Items from a data source
*-*-*

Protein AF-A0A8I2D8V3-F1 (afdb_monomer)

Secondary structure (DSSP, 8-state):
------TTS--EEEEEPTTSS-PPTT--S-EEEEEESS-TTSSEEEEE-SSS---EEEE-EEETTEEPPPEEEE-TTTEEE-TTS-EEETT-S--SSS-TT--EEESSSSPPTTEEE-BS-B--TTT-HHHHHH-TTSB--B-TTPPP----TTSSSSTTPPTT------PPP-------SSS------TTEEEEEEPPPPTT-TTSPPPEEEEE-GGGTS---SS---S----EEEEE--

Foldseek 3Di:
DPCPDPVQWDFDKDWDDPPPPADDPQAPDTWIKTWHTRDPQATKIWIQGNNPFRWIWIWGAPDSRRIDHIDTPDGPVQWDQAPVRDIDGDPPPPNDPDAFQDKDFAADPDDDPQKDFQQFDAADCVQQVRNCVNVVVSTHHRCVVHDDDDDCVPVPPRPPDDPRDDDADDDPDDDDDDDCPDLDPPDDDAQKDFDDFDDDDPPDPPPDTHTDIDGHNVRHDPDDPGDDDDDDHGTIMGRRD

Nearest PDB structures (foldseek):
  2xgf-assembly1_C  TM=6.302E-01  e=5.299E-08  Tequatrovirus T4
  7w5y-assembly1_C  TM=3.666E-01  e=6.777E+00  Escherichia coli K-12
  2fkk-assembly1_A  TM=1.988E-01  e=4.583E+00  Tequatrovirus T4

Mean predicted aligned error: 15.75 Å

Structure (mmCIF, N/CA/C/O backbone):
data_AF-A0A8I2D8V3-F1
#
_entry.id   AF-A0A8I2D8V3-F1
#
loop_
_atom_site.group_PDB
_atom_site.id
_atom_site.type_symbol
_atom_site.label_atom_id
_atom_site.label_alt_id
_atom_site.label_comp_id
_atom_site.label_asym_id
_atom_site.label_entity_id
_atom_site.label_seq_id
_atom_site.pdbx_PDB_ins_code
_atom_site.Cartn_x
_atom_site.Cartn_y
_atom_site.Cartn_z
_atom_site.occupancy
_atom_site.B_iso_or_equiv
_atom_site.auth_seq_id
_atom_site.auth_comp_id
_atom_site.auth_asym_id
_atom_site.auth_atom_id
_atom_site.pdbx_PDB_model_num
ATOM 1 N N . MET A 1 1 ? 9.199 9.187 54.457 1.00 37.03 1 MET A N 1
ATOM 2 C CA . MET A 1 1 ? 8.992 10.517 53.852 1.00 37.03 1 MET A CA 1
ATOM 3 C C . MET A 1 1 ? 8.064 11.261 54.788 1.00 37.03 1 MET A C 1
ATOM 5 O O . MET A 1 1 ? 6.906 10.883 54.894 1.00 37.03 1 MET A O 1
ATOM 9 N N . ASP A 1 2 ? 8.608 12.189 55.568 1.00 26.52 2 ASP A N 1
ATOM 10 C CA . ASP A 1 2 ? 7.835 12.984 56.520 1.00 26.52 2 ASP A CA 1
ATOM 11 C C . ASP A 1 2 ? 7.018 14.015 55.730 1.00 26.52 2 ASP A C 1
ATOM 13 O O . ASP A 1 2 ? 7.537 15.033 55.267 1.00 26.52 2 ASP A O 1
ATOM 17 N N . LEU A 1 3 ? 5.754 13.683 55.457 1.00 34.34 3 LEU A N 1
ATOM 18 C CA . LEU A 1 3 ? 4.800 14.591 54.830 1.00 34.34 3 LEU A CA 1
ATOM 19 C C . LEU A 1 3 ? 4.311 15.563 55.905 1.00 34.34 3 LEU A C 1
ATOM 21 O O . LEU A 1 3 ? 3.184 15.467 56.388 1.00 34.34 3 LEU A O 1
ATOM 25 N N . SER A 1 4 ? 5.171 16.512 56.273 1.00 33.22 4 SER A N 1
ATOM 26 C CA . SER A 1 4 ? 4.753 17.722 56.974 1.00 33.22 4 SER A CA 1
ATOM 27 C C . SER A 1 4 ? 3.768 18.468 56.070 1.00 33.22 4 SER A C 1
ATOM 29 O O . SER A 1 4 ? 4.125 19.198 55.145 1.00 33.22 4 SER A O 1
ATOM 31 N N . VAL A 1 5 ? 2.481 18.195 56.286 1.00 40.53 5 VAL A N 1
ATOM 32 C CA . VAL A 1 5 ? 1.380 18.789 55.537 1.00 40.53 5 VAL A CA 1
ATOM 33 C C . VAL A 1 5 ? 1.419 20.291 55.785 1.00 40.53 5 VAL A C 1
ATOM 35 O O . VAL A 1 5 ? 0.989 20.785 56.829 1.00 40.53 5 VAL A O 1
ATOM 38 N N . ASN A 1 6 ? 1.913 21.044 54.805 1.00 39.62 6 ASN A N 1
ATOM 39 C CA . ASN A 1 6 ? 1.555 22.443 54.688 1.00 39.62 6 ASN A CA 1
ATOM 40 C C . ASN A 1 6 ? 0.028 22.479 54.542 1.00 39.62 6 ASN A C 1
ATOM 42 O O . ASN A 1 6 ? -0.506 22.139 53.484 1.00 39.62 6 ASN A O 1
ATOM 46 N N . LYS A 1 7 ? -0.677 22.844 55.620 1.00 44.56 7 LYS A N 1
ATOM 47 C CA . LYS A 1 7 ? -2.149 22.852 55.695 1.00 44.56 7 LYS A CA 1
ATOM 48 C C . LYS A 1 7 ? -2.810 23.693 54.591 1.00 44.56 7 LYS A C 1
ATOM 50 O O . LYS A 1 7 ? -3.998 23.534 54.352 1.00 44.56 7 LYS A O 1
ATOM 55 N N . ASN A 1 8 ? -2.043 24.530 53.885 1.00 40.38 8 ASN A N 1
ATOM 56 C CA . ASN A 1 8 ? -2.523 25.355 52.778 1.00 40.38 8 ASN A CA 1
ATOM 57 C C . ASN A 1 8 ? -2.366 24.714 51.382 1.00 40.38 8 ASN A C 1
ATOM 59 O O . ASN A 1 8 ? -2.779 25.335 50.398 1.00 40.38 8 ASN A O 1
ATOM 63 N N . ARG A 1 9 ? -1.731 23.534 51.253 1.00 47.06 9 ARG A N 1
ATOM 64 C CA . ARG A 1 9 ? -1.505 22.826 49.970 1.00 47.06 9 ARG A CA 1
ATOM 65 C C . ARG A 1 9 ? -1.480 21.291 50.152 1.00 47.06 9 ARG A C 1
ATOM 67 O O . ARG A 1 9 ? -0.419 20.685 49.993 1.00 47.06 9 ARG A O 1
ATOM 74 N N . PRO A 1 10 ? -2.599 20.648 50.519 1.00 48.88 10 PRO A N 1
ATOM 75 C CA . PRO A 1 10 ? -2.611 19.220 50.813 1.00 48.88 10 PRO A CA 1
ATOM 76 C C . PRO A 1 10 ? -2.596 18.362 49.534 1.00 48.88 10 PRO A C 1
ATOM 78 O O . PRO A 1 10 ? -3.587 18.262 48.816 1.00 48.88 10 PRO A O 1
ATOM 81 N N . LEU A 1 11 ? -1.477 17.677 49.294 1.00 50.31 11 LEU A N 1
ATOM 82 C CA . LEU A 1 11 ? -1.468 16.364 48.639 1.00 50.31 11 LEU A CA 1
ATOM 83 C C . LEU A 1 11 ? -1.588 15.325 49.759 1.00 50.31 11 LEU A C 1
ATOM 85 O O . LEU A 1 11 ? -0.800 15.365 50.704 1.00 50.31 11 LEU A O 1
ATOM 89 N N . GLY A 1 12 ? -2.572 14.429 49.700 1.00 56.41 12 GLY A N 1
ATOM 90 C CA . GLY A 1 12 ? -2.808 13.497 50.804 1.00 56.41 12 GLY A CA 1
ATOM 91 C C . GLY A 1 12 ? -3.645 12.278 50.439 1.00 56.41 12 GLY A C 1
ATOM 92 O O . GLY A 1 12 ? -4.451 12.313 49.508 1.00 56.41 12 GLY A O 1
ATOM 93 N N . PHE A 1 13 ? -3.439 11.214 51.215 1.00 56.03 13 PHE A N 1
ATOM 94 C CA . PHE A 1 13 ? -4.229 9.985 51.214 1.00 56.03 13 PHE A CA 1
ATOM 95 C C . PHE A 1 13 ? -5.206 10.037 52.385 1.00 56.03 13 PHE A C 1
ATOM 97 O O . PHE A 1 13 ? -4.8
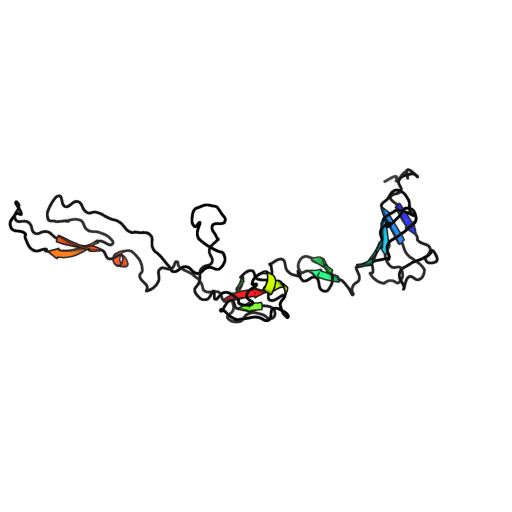18 10.409 53.493 1.00 56.03 13 PHE A O 1
ATOM 104 N N . PHE A 1 14 ? -6.464 9.683 52.159 1.00 52.22 14 PHE A N 1
ATOM 105 C CA . PHE A 1 14 ? -7.481 9.720 53.206 1.00 52.22 14 PHE A CA 1
ATOM 106 C C . PHE A 1 14 ? -8.558 8.665 52.952 1.00 52.22 14 PHE A C 1
ATOM 108 O O . PHE A 1 14 ? -8.758 8.191 51.831 1.00 52.22 14 PHE A O 1
ATOM 115 N N . TYR A 1 15 ? -9.246 8.311 54.032 1.00 46.75 15 TYR A N 1
ATOM 116 C CA . TYR A 1 15 ? -10.436 7.475 54.023 1.00 46.75 15 TYR A CA 1
ATOM 117 C C . TYR A 1 15 ? -11.664 8.360 53.785 1.00 46.75 15 TYR A C 1
ATOM 119 O O . TYR A 1 15 ? -11.831 9.375 54.467 1.00 46.75 15 TYR A O 1
ATOM 127 N N . THR A 1 16 ? -12.513 8.010 52.821 1.00 47.69 16 THR A N 1
ATOM 128 C CA . THR A 1 16 ? -13.796 8.702 52.612 1.00 47.69 16 THR A CA 1
ATOM 129 C C . THR A 1 16 ? -14.911 7.974 53.344 1.00 47.69 16 THR A C 1
ATOM 131 O O . THR A 1 16 ? -15.142 6.801 53.060 1.00 47.69 16 THR A O 1
ATOM 134 N N . ASP A 1 17 ? -15.651 8.680 54.206 1.00 46.59 17 ASP A N 1
ATOM 135 C CA . ASP A 1 17 ? -16.945 8.200 54.703 1.00 46.59 17 ASP A CA 1
ATOM 136 C C . ASP A 1 17 ? -17.946 8.144 53.529 1.00 46.59 17 ASP A C 1
ATOM 138 O O . ASP A 1 17 ? -18.209 9.183 52.899 1.00 46.59 17 ASP A O 1
ATOM 142 N N . PRO A 1 18 ? -18.492 6.958 53.209 1.00 42.59 18 PRO A N 1
ATOM 143 C CA . PRO A 1 18 ? -19.384 6.757 52.077 1.00 42.59 18 PRO A CA 1
ATOM 144 C C . PRO A 1 18 ? -20.717 7.511 52.148 1.00 42.59 18 PRO A C 1
ATOM 146 O O . PRO A 1 18 ? -21.392 7.660 51.132 1.00 42.59 18 PRO A O 1
ATOM 149 N N . ASN A 1 19 ? -21.075 8.063 53.310 1.00 44.38 19 ASN A N 1
ATOM 150 C CA . ASN A 1 19 ? -22.304 8.842 53.485 1.00 44.38 19 ASN A CA 1
ATOM 151 C C . ASN A 1 19 ? -22.146 10.338 53.150 1.00 44.38 19 ASN A C 1
ATOM 153 O O . ASN A 1 19 ? -23.100 11.109 53.259 1.00 44.38 19 ASN A O 1
ATOM 157 N N . SER A 1 20 ? -20.952 10.775 52.736 1.00 47.66 20 SER A N 1
ATOM 158 C CA . SER A 1 20 ? -20.716 12.153 52.294 1.00 47.66 20 SER A CA 1
ATOM 159 C C . SER A 1 20 ? -21.153 12.356 50.831 1.00 47.66 20 SER A C 1
ATOM 161 O O . SER A 1 20 ? -20.876 11.544 49.952 1.00 47.66 20 SER A O 1
ATOM 163 N N . ALA A 1 21 ? -21.903 13.432 50.577 1.00 44.88 21 ALA A N 1
ATOM 164 C CA . ALA A 1 21 ? -22.739 13.625 49.389 1.00 44.88 21 ALA A CA 1
ATOM 165 C C . ALA A 1 21 ? -22.069 13.337 48.023 1.00 44.88 21 ALA A C 1
ATOM 167 O O . ALA A 1 21 ? -21.030 13.903 47.669 1.00 44.88 21 ALA A O 1
ATOM 168 N N . GLY A 1 22 ? -22.765 12.540 47.201 1.00 54.88 22 GLY A N 1
ATOM 169 C CA . GLY A 1 22 ? -22.507 12.397 45.766 1.00 54.88 22 GLY A CA 1
ATOM 170 C C . GLY A 1 22 ? -21.463 11.349 45.382 1.00 54.88 22 GLY A C 1
ATOM 171 O O . GLY A 1 22 ? -20.683 11.612 44.470 1.00 54.88 22 GLY A O 1
ATOM 172 N N . GLN A 1 23 ? -21.408 10.200 46.061 1.00 54.53 23 GLN A N 1
ATOM 173 C CA . GLN A 1 23 ? -20.581 9.056 45.654 1.00 54.53 23 GLN A CA 1
ATOM 174 C C . GLN A 1 23 ? -21.149 8.315 44.422 1.00 54.53 23 GLN A C 1
ATOM 176 O O . GLN A 1 23 ? -22.360 8.364 44.192 1.00 54.53 23 GLN A O 1
ATOM 181 N N . PRO A 1 24 ? -20.308 7.623 43.623 1.00 54.50 24 PRO A N 1
ATOM 182 C CA . PRO A 1 24 ? -20.776 6.726 42.564 1.00 54.50 24 PRO A CA 1
ATOM 183 C C . PRO A 1 24 ? -21.701 5.627 43.116 1.00 54.50 24 PRO A C 1
ATOM 185 O O . PRO A 1 24 ? -21.470 5.102 44.206 1.00 54.50 24 PRO A O 1
ATOM 188 N N . SER A 1 25 ? -22.738 5.251 42.363 1.00 49.78 25 SER A N 1
ATOM 189 C CA . SER A 1 25 ? -23.665 4.178 42.750 1.00 49.78 25 SER A CA 1
ATOM 190 C C . SER A 1 25 ? -22.931 2.836 42.899 1.00 49.78 25 SER A C 1
ATOM 192 O O . SER A 1 25 ? -22.274 2.407 41.952 1.00 49.78 25 SER A O 1
ATOM 194 N N . GLY A 1 26 ? -23.071 2.175 44.055 1.00 50.47 26 GLY A N 1
ATOM 195 C CA . GLY A 1 26 ? -22.442 0.878 44.369 1.00 50.47 26 GLY A CA 1
ATOM 196 C C . GLY A 1 26 ? -21.472 0.909 45.557 1.00 50.47 26 GLY A C 1
ATOM 197 O O . GLY A 1 26 ? -21.111 -0.136 46.076 1.00 50.47 26 GLY A O 1
ATOM 198 N N . ALA A 1 27 ? -21.091 2.089 46.047 1.00 48.84 27 ALA A N 1
ATOM 199 C CA . ALA A 1 27 ? -20.088 2.237 47.095 1.00 48.84 27 ALA A CA 1
ATOM 200 C C . ALA A 1 27 ? -20.625 1.952 48.519 1.00 48.84 27 ALA A C 1
ATOM 202 O O . ALA A 1 27 ? -21.087 2.860 49.205 1.00 48.84 27 ALA A O 1
ATOM 203 N N . SER A 1 28 ? -20.547 0.709 49.007 1.00 43.53 28 SER A N 1
ATOM 204 C CA . SER A 1 28 ? -20.815 0.403 50.422 1.00 43.53 28 SER A CA 1
ATOM 205 C C . SER A 1 28 ? -19.529 0.393 51.260 1.00 43.53 28 SER A C 1
ATOM 207 O O . SER A 1 28 ? -18.647 -0.437 51.059 1.00 43.53 28 SER A O 1
ATOM 209 N N . GLY A 1 29 ? -19.452 1.275 52.255 1.00 48.53 29 GLY A N 1
ATOM 210 C CA . GLY A 1 29 ? -18.71
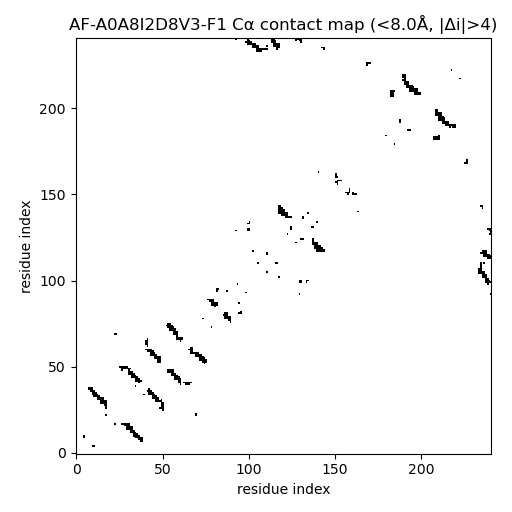3 1.035 53.502 1.00 48.53 29 GLY A CA 1
ATOM 211 C C . GLY A 1 29 ? -17.237 1.443 53.586 1.00 48.53 29 GLY A C 1
ATOM 212 O O . GLY A 1 29 ? -16.887 2.042 54.597 1.00 48.53 29 GLY A O 1
ATOM 213 N N . TYR A 1 30 ? -16.379 1.146 52.595 1.00 49.34 30 TYR A N 1
ATOM 214 C CA . TYR A 1 30 ? -14.913 1.126 52.816 1.00 49.34 30 TYR A CA 1
ATOM 215 C C . TYR A 1 30 ? -14.054 1.589 51.617 1.00 49.34 30 TYR A C 1
ATOM 217 O O . TYR A 1 30 ? -13.515 0.760 50.887 1.00 49.34 30 TYR A O 1
ATOM 225 N N . GLY A 1 31 ? -13.908 2.905 51.390 1.00 52.38 31 GLY A N 1
ATOM 226 C CA . GLY A 1 31 ? -13.183 3.466 50.228 1.00 52.38 31 GLY A CA 1
ATOM 227 C C . GLY A 1 31 ? -12.068 4.458 50.578 1.00 52.38 31 GLY A C 1
ATOM 228 O O . GLY A 1 31 ? -12.204 5.256 51.506 1.00 52.38 31 GLY A O 1
ATOM 229 N N . GLY A 1 32 ? -10.967 4.416 49.818 1.00 55.75 32 GLY A N 1
ATOM 230 C CA . GLY A 1 32 ? -9.819 5.326 49.938 1.00 55.75 32 GLY A CA 1
ATOM 231 C C . GLY A 1 32 ? -9.639 6.215 48.702 1.00 55.75 32 GLY A C 1
ATOM 232 O O . GLY A 1 32 ? -9.950 5.806 47.580 1.00 55.75 32 GLY A O 1
ATOM 233 N N . GLY A 1 33 ? -9.134 7.436 48.904 1.00 63.28 33 GLY A N 1
ATOM 234 C CA . GLY A 1 33 ? -8.988 8.439 47.847 1.00 63.28 33 GLY A CA 1
ATOM 235 C C . GLY A 1 33 ? -7.678 9.220 47.874 1.00 63.28 33 GLY A C 1
ATOM 236 O O . GLY A 1 33 ? -6.983 9.271 48.892 1.00 63.28 33 GLY A O 1
ATOM 237 N N . ILE A 1 34 ? -7.370 9.864 46.744 1.00 65.31 34 ILE A N 1
ATOM 238 C CA . ILE A 1 34 ? -6.254 10.809 46.597 1.00 65.31 34 ILE A CA 1
ATOM 239 C C . ILE A 1 34 ? -6.795 12.154 46.106 1.00 65.31 34 ILE A C 1
ATOM 241 O O . ILE A 1 34 ? -7.590 12.214 45.160 1.00 65.31 34 ILE A O 1
ATOM 245 N N . PHE A 1 35 ? -6.349 13.237 46.744 1.00 63.66 35 PHE A N 1
ATOM 246 C CA . PHE A 1 35 ? -6.606 14.605 46.296 1.00 63.66 35 PHE A CA 1
ATOM 247 C C . PHE A 1 35 ? -5.379 15.217 45.631 1.00 63.66 35 PHE A C 1
ATOM 249 O O . PHE A 1 35 ? -4.267 15.114 46.150 1.00 63.66 35 PHE A O 1
ATOM 256 N N . PHE A 1 36 ? -5.616 15.946 44.541 1.00 61.19 36 PHE A N 1
ATOM 257 C CA . PHE A 1 36 ? -4.611 16.769 43.877 1.00 61.19 36 PHE A CA 1
ATOM 258 C C . PHE A 1 36 ? -5.107 18.220 43.814 1.00 61.19 36 PHE A C 1
ATOM 260 O O . PHE A 1 36 ? -5.939 18.557 42.966 1.00 61.19 36 PHE A O 1
ATOM 267 N N . GLY A 1 37 ? -4.626 19.084 44.719 1.00 58.59 37 GLY A N 1
ATOM 268 C CA . GLY A 1 37 ? -4.955 20.513 44.680 1.00 58.59 37 GLY A CA 1
ATOM 269 C C . GLY A 1 37 ? -4.792 21.280 45.996 1.00 58.59 37 GLY A C 1
ATOM 270 O O . GLY A 1 37 ? -4.166 20.824 46.948 1.00 58.59 37 GLY A O 1
ATOM 271 N N . ARG A 1 38 ? -5.305 22.518 46.001 1.00 55.44 38 ARG A N 1
ATOM 272 C CA . ARG A 1 38 ? -5.167 23.491 47.102 1.00 55.44 38 ARG A CA 1
ATOM 273 C C . ARG A 1 38 ? -6.203 23.293 48.219 1.00 55.44 38 ARG A C 1
ATOM 275 O O . ARG A 1 38 ? -5.903 23.618 49.360 1.00 55.44 38 ARG A O 1
ATOM 282 N N . ASP A 1 39 ? -7.393 22.787 47.888 1.00 59.19 39 ASP A N 1
ATOM 283 C CA . ASP A 1 39 ? -8.545 22.647 48.796 1.00 59.19 39 ASP A CA 1
ATOM 284 C C . ASP A 1 39 ? -9.353 21.380 48.443 1.00 59.19 39 ASP A C 1
ATOM 286 O O . ASP A 1 39 ? -9.697 21.219 47.268 1.00 59.19 39 ASP A O 1
ATOM 290 N N . PRO A 1 40 ? -9.696 20.484 49.389 1.00 57.34 40 PRO A N 1
ATOM 291 C CA . PRO A 1 40 ? -10.554 19.318 49.1
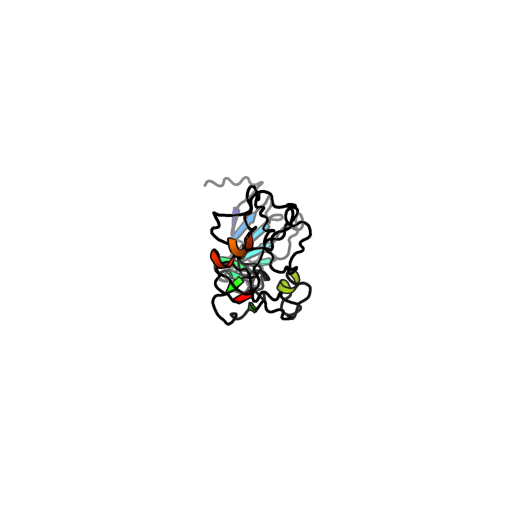36 1.00 57.34 40 PRO A CA 1
ATOM 292 C C . PRO A 1 40 ? -11.898 19.619 48.442 1.00 57.34 40 PRO A C 1
ATOM 294 O O . PRO A 1 40 ? -12.439 18.738 47.762 1.00 57.34 40 PRO A O 1
ATOM 297 N N . ALA A 1 41 ? -12.449 20.827 48.590 1.00 57.91 41 ALA A N 1
ATOM 298 C CA . ALA A 1 41 ? -13.672 21.282 47.918 1.00 57.91 41 ALA A CA 1
ATOM 299 C C . ALA A 1 41 ? -13.442 21.780 46.479 1.00 57.91 41 ALA A C 1
ATOM 301 O O . ALA A 1 41 ? -14.391 21.834 45.703 1.00 57.91 41 ALA A O 1
ATOM 302 N N . ALA A 1 42 ? -12.188 22.054 46.100 1.00 62.38 42 ALA A N 1
ATOM 303 C CA . ALA A 1 42 ? -11.776 22.569 44.791 1.00 62.38 42 ALA A CA 1
ATOM 304 C C . ALA A 1 42 ? -10.577 21.799 44.197 1.00 62.38 42 ALA A C 1
ATOM 306 O O . ALA A 1 42 ? -9.780 22.353 43.439 1.00 62.38 42 ALA A O 1
ATOM 307 N N . SER A 1 43 ? -10.432 20.514 44.537 1.00 68.19 43 SER A N 1
ATOM 308 C CA . SER A 1 43 ? -9.367 19.637 44.027 1.00 68.19 43 SER A CA 1
ATOM 309 C C . SER A 1 43 ? -9.913 18.549 43.117 1.00 68.19 43 SER A C 1
ATOM 311 O O . SER A 1 43 ? -11.041 18.083 43.296 1.00 68.19 43 SER A O 1
ATOM 313 N N . ALA A 1 44 ? -9.084 18.108 42.169 1.00 64.31 44 ALA A N 1
ATOM 314 C CA . ALA A 1 44 ? -9.354 16.872 41.452 1.00 64.31 44 ALA A CA 1
ATOM 315 C C . ALA A 1 44 ? -9.293 15.700 42.441 1.00 64.31 44 ALA A C 1
ATOM 317 O O . ALA A 1 44 ? -8.430 15.662 43.329 1.00 64.31 44 ALA A O 1
ATOM 318 N N . LYS A 1 45 ? -10.239 14.770 42.302 1.00 69.94 45 LYS A N 1
ATOM 319 C CA . LYS A 1 45 ? -10.398 13.628 43.207 1.00 69.94 45 LYS A CA 1
ATOM 320 C C . LYS A 1 45 ? -10.276 12.342 42.409 1.00 69.94 45 LYS A C 1
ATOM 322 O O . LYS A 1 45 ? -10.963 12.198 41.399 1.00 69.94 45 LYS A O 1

*-*-*

Work item
Wherever the string "Tequatrovirus" occurs in the data, copy the line that holds it.

Output of the task
  2xgf-assembly1_C  TM=6.302E-01  e=5.299E-08  Tequatrovirus T4
  2fkk-assembly1_A  TM=1.988E-01  e=4.583E+00  Tequatrovirus T4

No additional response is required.